What are action points used for? To save your charcter's butt. So if you put your players in tricky situations they may actually come to feel like you're charging them exp to fight dragons.

Here's something else to gnaw on: rather than tacking on an exp penalty, you might want to scale it:

1-4 == 75%
5-14 == 125%
15-20 == 100%

That will shoot your players through the first four levels and give them an early feeling of accomplishment and progress. The 7-14 range is generally considered to be D&D's "sweet spot" in terms of what can be accomplished with the d20 roll. So that's really where you want to slow advancement down. I'm suggesting normalized progression in the late game because by then the PCs are going to have a large number of crazy abilities at their disposal and you'll be thinking about winding the campaign up at that point anyway. You don't want to slog through a climax, you want to charge through it.

Just some thoughts.
 

can we donate action points?

i'm not a fan of them. but our group uses the mechanic.
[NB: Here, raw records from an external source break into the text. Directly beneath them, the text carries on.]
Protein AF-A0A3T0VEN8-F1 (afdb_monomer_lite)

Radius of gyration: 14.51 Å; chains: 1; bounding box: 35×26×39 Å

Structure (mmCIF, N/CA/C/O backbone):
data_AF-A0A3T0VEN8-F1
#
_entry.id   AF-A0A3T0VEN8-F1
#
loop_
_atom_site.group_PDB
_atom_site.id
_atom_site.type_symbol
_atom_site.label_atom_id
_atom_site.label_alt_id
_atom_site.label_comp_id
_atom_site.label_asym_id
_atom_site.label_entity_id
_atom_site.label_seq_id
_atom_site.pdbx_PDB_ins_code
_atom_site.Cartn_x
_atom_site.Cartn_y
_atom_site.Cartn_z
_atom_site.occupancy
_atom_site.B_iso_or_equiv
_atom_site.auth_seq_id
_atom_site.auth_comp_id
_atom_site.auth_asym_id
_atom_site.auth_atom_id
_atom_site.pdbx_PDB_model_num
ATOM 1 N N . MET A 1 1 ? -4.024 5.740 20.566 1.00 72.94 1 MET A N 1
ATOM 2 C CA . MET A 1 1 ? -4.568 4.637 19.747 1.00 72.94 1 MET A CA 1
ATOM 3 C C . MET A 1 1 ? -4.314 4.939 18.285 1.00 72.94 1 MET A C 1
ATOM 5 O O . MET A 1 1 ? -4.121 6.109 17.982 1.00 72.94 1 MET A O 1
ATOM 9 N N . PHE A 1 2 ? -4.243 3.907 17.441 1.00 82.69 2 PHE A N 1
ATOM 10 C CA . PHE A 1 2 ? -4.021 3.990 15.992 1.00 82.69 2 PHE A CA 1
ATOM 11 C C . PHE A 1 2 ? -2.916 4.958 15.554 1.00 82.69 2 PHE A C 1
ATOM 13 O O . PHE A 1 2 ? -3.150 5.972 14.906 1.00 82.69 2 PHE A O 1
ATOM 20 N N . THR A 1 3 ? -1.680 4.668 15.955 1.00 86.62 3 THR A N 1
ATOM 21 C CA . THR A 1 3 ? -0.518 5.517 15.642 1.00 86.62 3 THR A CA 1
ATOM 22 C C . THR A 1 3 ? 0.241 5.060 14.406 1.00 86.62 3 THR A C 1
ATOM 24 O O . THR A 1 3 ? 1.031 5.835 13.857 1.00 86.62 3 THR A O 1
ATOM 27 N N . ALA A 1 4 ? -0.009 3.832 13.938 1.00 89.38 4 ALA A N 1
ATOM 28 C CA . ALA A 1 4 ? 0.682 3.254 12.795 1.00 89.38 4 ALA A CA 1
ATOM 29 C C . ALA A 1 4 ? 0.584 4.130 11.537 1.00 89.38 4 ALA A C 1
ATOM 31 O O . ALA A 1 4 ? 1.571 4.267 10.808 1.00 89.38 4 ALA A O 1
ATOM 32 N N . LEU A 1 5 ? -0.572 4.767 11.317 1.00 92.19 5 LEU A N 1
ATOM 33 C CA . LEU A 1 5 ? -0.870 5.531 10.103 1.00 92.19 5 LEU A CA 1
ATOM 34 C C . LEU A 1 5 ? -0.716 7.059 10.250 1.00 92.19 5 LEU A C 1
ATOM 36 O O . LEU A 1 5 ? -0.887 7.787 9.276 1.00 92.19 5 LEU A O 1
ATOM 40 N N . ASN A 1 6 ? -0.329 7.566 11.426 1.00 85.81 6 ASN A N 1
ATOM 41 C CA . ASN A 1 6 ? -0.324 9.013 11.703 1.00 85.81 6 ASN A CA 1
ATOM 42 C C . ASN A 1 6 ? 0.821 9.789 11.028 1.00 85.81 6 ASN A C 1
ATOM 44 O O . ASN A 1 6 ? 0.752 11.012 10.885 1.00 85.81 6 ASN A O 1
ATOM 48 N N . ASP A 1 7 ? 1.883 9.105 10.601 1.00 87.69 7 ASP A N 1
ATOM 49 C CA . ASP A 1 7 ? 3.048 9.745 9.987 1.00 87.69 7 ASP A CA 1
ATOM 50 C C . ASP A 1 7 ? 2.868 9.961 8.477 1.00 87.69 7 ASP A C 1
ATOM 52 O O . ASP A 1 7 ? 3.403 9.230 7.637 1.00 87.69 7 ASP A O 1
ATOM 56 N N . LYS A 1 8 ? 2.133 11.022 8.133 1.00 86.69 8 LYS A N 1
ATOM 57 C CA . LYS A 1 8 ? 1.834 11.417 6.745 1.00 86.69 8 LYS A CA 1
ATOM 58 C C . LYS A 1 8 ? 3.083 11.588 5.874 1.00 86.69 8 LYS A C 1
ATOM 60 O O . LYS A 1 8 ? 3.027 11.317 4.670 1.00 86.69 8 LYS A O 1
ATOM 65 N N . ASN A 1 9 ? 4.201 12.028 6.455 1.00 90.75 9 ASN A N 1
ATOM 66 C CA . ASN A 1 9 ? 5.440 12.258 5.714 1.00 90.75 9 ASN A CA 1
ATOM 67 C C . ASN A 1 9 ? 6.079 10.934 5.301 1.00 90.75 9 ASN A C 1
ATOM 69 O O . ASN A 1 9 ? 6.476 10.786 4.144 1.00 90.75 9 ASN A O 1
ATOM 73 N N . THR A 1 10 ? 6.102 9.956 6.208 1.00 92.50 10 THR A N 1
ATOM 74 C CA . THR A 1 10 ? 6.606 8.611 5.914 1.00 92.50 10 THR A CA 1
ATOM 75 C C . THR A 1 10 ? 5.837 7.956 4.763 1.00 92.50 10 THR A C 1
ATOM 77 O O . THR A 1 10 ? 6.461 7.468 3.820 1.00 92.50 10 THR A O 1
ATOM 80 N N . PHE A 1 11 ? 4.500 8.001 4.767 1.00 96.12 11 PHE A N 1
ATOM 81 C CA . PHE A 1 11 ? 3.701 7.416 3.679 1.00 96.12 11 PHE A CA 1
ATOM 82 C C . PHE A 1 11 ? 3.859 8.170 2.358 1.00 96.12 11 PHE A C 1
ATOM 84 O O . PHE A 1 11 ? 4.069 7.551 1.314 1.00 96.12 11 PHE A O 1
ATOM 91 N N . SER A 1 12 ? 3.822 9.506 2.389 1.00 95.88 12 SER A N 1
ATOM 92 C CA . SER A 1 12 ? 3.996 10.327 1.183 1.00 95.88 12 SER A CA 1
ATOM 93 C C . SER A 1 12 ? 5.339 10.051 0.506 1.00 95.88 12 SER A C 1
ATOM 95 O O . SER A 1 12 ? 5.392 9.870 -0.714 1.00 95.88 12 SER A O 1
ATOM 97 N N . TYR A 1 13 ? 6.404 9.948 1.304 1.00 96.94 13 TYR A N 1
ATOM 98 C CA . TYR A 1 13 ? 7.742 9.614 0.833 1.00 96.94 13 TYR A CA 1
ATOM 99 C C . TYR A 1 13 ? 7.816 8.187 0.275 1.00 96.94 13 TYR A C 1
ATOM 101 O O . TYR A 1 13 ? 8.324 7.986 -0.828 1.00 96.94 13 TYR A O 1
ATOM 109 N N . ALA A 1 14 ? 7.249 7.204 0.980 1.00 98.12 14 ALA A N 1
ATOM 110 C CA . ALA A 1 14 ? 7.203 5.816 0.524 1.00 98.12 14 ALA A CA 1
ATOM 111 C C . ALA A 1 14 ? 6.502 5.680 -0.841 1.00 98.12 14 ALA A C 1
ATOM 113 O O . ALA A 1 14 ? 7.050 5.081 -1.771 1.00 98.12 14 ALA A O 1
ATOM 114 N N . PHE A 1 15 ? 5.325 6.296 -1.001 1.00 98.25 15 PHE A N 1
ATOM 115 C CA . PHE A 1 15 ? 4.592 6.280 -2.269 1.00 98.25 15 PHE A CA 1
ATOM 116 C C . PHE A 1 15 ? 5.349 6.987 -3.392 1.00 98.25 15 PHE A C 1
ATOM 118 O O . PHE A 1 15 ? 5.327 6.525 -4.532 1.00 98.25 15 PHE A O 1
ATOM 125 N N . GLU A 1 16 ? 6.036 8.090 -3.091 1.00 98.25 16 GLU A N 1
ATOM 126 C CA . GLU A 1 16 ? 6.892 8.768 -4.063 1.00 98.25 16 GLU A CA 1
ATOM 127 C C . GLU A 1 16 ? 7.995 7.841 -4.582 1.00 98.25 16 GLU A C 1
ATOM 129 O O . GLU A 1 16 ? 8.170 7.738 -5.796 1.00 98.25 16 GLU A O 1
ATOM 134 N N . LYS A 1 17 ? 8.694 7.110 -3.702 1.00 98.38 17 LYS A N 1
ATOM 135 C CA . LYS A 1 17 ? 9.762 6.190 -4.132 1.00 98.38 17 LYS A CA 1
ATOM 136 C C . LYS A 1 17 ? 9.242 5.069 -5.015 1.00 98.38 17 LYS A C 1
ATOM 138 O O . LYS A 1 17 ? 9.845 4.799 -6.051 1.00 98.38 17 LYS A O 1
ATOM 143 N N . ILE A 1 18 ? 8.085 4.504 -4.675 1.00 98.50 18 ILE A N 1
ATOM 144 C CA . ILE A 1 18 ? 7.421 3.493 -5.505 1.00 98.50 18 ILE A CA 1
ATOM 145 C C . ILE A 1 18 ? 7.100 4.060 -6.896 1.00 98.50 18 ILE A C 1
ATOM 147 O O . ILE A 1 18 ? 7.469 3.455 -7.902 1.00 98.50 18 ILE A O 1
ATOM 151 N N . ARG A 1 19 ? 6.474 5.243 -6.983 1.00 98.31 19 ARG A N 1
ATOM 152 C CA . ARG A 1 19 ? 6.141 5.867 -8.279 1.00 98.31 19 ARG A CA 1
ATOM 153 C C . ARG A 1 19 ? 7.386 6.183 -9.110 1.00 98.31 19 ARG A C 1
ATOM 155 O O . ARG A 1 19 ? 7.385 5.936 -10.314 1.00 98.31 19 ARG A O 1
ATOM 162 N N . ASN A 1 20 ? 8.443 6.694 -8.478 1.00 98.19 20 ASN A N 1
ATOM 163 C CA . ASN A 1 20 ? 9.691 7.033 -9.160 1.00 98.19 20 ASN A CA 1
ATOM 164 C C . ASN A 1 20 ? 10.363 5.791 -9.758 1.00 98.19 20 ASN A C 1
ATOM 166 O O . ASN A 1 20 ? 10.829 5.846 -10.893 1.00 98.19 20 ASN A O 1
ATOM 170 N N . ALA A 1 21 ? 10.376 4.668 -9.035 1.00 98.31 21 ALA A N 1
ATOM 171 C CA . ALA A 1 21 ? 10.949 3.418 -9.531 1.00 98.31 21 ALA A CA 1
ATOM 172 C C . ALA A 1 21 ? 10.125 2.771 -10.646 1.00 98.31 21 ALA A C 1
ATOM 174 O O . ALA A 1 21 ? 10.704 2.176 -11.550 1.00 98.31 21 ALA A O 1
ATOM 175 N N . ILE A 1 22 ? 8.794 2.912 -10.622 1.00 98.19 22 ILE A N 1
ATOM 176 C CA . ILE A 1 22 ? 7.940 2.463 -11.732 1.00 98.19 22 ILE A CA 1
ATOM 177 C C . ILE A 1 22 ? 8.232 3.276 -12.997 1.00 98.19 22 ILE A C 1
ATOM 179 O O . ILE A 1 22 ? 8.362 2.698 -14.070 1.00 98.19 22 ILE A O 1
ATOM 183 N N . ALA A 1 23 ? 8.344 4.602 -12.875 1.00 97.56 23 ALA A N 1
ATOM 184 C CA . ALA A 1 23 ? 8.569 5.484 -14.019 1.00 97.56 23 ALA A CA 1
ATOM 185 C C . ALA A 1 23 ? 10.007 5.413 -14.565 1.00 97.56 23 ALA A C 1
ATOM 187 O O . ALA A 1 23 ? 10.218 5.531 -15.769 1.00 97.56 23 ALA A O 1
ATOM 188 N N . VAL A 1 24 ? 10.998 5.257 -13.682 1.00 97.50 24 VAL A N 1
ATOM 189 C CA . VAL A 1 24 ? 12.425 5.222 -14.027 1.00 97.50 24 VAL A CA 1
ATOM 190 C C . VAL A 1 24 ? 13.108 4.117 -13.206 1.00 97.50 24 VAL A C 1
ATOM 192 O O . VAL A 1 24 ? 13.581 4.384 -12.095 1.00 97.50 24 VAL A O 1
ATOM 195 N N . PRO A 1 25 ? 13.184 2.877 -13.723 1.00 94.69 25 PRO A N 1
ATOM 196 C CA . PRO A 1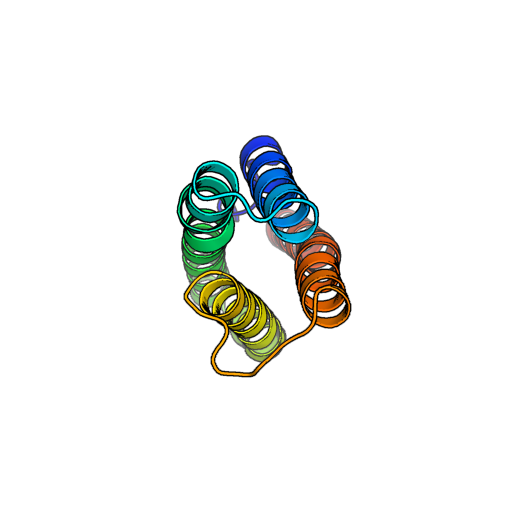 25 ? 13.689 1.719 -12.983 1.00 94.69 25 PRO A CA 1
ATOM 197 C C . PRO A 1 25 ? 15.227 1.672 -12.969 1.00 94.69 25 PRO A C 1
ATOM 199 O O . PRO A 1 25 ? 15.852 0.819 -13.593 1.00 94.69 25 PRO A O 1
ATOM 202 N N . SER A 1 26 ? 15.856 2.619 -12.271 1.00 96.94 26 SER A N 1
ATOM 203 C CA . SER A 1 26 ? 17.290 2.568 -11.962 1.00 96.94 26 SER A CA 1
ATOM 204 C C . SER A 1 26 ? 17.544 1.744 -10.699 1.00 96.94 26 SER A C 1
ATOM 206 O O . SER A 1 26 ? 16.663 1.640 -9.848 1.00 96.94 26 SER A O 1
ATOM 208 N N . GLU A 1 27 ? 18.755 1.209 -10.534 1.00 96.31 27 GLU A N 1
ATOM 209 C CA . GLU A 1 27 ? 19.151 0.454 -9.333 1.00 96.31 27 GLU A CA 1
ATOM 210 C C . GLU A 1 27 ? 18.876 1.240 -8.038 1.00 96.31 27 GLU A C 1
ATOM 212 O O . GLU A 1 27 ? 18.246 0.727 -7.115 1.00 96.31 27 GLU A O 1
ATOM 217 N N . ASN A 1 28 ? 19.230 2.530 -8.016 1.00 97.25 28 ASN A N 1
ATOM 218 C CA . ASN A 1 28 ? 18.963 3.419 -6.882 1.00 97.25 28 ASN A CA 1
ATOM 219 C C . ASN A 1 28 ? 17.464 3.607 -6.615 1.00 97.25 28 ASN A C 1
ATOM 221 O O . ASN A 1 28 ? 17.038 3.607 -5.460 1.00 97.25 28 ASN A O 1
ATOM 225 N N . ASN A 1 29 ? 16.657 3.783 -7.666 1.00 97.88 29 ASN A N 1
ATOM 226 C CA . ASN A 1 29 ? 15.215 3.954 -7.502 1.00 97.88 29 ASN A CA 1
ATOM 227 C C . ASN A 1 29 ? 14.554 2.657 -7.037 1.00 97.88 29 ASN A C 1
ATOM 229 O O . ASN A 1 29 ? 13.696 2.707 -6.162 1.00 97.88 29 ASN A O 1
ATOM 233 N N . ILE A 1 30 ? 14.974 1.513 -7.579 1.00 98.12 30 ILE A N 1
ATOM 234 C CA . ILE A 1 30 ? 14.504 0.189 -7.168 1.00 98.12 30 ILE A CA 1
ATOM 235 C C . ILE A 1 30 ? 14.812 -0.035 -5.689 1.00 98.12 30 ILE A C 1
ATOM 237 O O . ILE A 1 30 ? 13.889 -0.310 -4.928 1.00 98.12 30 ILE A O 1
ATOM 241 N N . TYR A 1 31 ? 16.058 0.188 -5.262 1.00 97.56 31 TYR A N 1
ATOM 242 C CA . TYR A 1 31 ? 16.445 0.088 -3.854 1.00 97.56 31 TYR A CA 1
ATOM 243 C C . TYR A 1 31 ? 15.611 1.013 -2.953 1.00 97.56 31 TYR A C 1
ATOM 245 O O . TYR A 1 31 ? 15.109 0.605 -1.905 1.00 97.56 31 TYR A O 1
ATOM 253 N N . ALA A 1 32 ? 15.410 2.267 -3.369 1.00 97.62 32 ALA A N 1
ATOM 254 C CA . ALA A 1 32 ? 14.584 3.204 -2.617 1.00 97.62 32 ALA A CA 1
ATOM 255 C C . ALA A 1 32 ? 13.117 2.742 -2.536 1.00 97.62 32 ALA A C 1
ATOM 257 O O . ALA A 1 32 ? 12.505 2.838 -1.474 1.00 97.62 32 ALA A O 1
ATOM 258 N N . ALA A 1 33 ? 12.545 2.225 -3.624 1.00 98.19 33 ALA A N 1
ATOM 259 C CA . ALA A 1 33 ? 11.174 1.727 -3.645 1.00 98.19 33 ALA A CA 1
ATOM 260 C C . ALA A 1 33 ? 10.989 0.468 -2.796 1.00 98.19 33 ALA A C 1
ATOM 262 O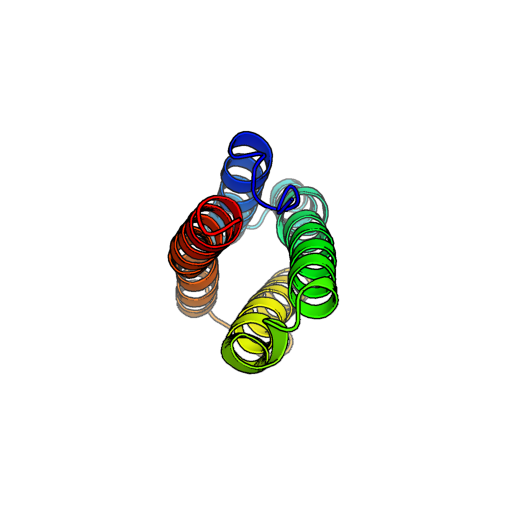 O . ALA A 1 33 ? 9.961 0.347 -2.134 1.00 98.19 33 ALA A O 1
ATOM 263 N N . THR A 1 34 ? 11.963 -0.444 -2.771 1.00 97.69 34 THR A N 1
ATOM 264 C CA . THR A 1 34 ? 11.895 -1.651 -1.941 1.00 97.69 34 THR A CA 1
ATOM 265 C C . THR A 1 34 ? 12.076 -1.308 -0.466 1.00 97.69 34 THR A C 1
ATOM 267 O O . THR A 1 34 ? 11.157 -1.526 0.323 1.00 97.69 34 THR A O 1
ATOM 270 N N . SER A 1 35 ? 13.201 -0.694 -0.095 1.00 96.75 35 SER A N 1
ATOM 271 C CA . SER A 1 35 ? 13.610 -0.576 1.311 1.00 96.75 35 SER A CA 1
ATOM 272 C C . SER A 1 35 ? 13.045 0.653 2.024 1.00 96.75 35 SER A C 1
ATOM 274 O O . SER A 1 35 ? 12.775 0.607 3.224 1.00 96.75 35 SER A O 1
ATOM 276 N N . LEU A 1 36 ? 12.822 1.758 1.303 1.00 96.56 36 LEU A N 1
ATOM 277 C CA . LEU A 1 36 ? 12.236 2.985 1.871 1.00 96.56 36 LEU A CA 1
ATOM 278 C C . LEU A 1 36 ? 10.745 3.138 1.542 1.00 96.56 36 LEU A C 1
ATOM 280 O O . LEU A 1 36 ? 10.065 3.955 2.158 1.00 96.56 36 LEU A O 1
ATOM 284 N N . GLY A 1 37 ? 10.245 2.369 0.573 1.00 97.75 37 GLY A N 1
ATOM 285 C CA . GLY A 1 37 ? 8.841 2.332 0.183 1.00 97.75 37 GLY A CA 1
ATOM 286 C C . GLY A 1 37 ? 8.119 1.121 0.764 1.00 97.75 37 GLY A C 1
ATOM 287 O O . GLY A 1 37 ? 7.494 1.196 1.819 1.00 97.75 37 GLY A O 1
ATOM 288 N N . LEU A 1 38 ? 8.197 -0.004 0.060 1.00 98.50 38 LEU A N 1
ATOM 289 C CA . LEU A 1 38 ? 7.382 -1.197 0.290 1.00 98.50 38 LEU A CA 1
ATOM 290 C C . LEU A 1 38 ? 7.633 -1.853 1.656 1.00 98.50 38 LEU A C 1
ATOM 292 O O . LEU A 1 38 ? 6.673 -2.196 2.338 1.00 98.50 38 LEU A O 1
ATOM 296 N N . GLU A 1 39 ? 8.886 -1.970 2.104 1.00 98.06 39 GLU A N 1
ATOM 297 C CA . GLU A 1 39 ? 9.214 -2.487 3.446 1.00 98.06 39 GLU A CA 1
ATOM 298 C C . GLU A 1 39 ? 8.712 -1.578 4.578 1.00 98.06 39 GLU A C 1
ATOM 300 O O . GLU A 1 39 ? 8.388 -2.042 5.674 1.00 98.06 39 GLU A O 1
ATOM 305 N N . VAL A 1 40 ? 8.673 -0.264 4.346 1.00 97.25 40 VAL A N 1
ATOM 306 C CA . VAL A 1 40 ? 8.130 0.693 5.316 1.00 97.25 40 VAL A CA 1
ATOM 307 C C . VAL A 1 40 ? 6.613 0.563 5.378 1.00 97.25 40 VAL A C 1
ATOM 309 O O . VAL A 1 40 ? 6.071 0.448 6.476 1.00 97.25 40 VAL A O 1
ATOM 312 N N . LEU A 1 41 ? 5.939 0.514 4.223 1.00 98.25 41 LEU A N 1
ATOM 313 C CA . LEU A 1 41 ? 4.496 0.280 4.158 1.00 98.25 41 LEU A CA 1
ATOM 314 C C . LEU A 1 41 ? 4.118 -1.033 4.848 1.00 98.25 41 LEU A C 1
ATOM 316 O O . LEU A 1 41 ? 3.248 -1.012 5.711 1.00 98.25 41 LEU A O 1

the only thing i think you need to worry about more than cost is: disparity

how will you explain NPC crafters? or even noncrafters?
 

Wycen said:
So, I'm trying to figure out how much an action point should cost.

Anybody else done this before?

Oh, boy have I. Wanna look at an action point as if it's a magic item?

An average roll on a d6 is 3.5. An action point's bonus, then, is 3.5.

Most magic item costs are based on bonus^2. Bonus^2 = 12.25.

An action point is a one charge, one use item. So we'll divide the final cost by 50.

Skill check: Bonus^2 * 100 = 1225/50= 24.5 gp.

Saving throw: Bonus^2 * 1000/50 = 245 gp.

Unnamed Bonus to AC: Bonus^2 *2500/50 = 612.5 gp.

Unnamed Bonus to Attack: This one's hard to say. Personally I think this overvalues them a little bit, but if you compare the cost of a Stone of Good Luck against an Ioun Stone, you can deduce the cost of a +1 bonus to an attack roll at 10,000 gp.

So, Bonus^2 * 10,000/50 = 2450 gp.

Now I suppose if you wanted to you could go on to calculate "No space limitation" and also, "Multiple use item" since an action point can be spent on any one of the above uses.

Personally I don't think multiple use item really applies since an action point, when you spend it, really only does one thing. If you're a stickler, what you could do instead is calculate all the things that the pool of action points can do, as if it were a single item, with a number of charges equal to the total number of action points you have. That'd be fair.

But personally, I don't think that's all that useful.

Finally, I guess you'd want to convert from gp values to xp values; also from the DMG we know that 1 xp = 5 gp.

And there you go.
 

If you think advancement is too fast then change it - tieing it in with the action dice mechanic is problematic, it is easier to just give action dice as normal and multiply XP by a fraction.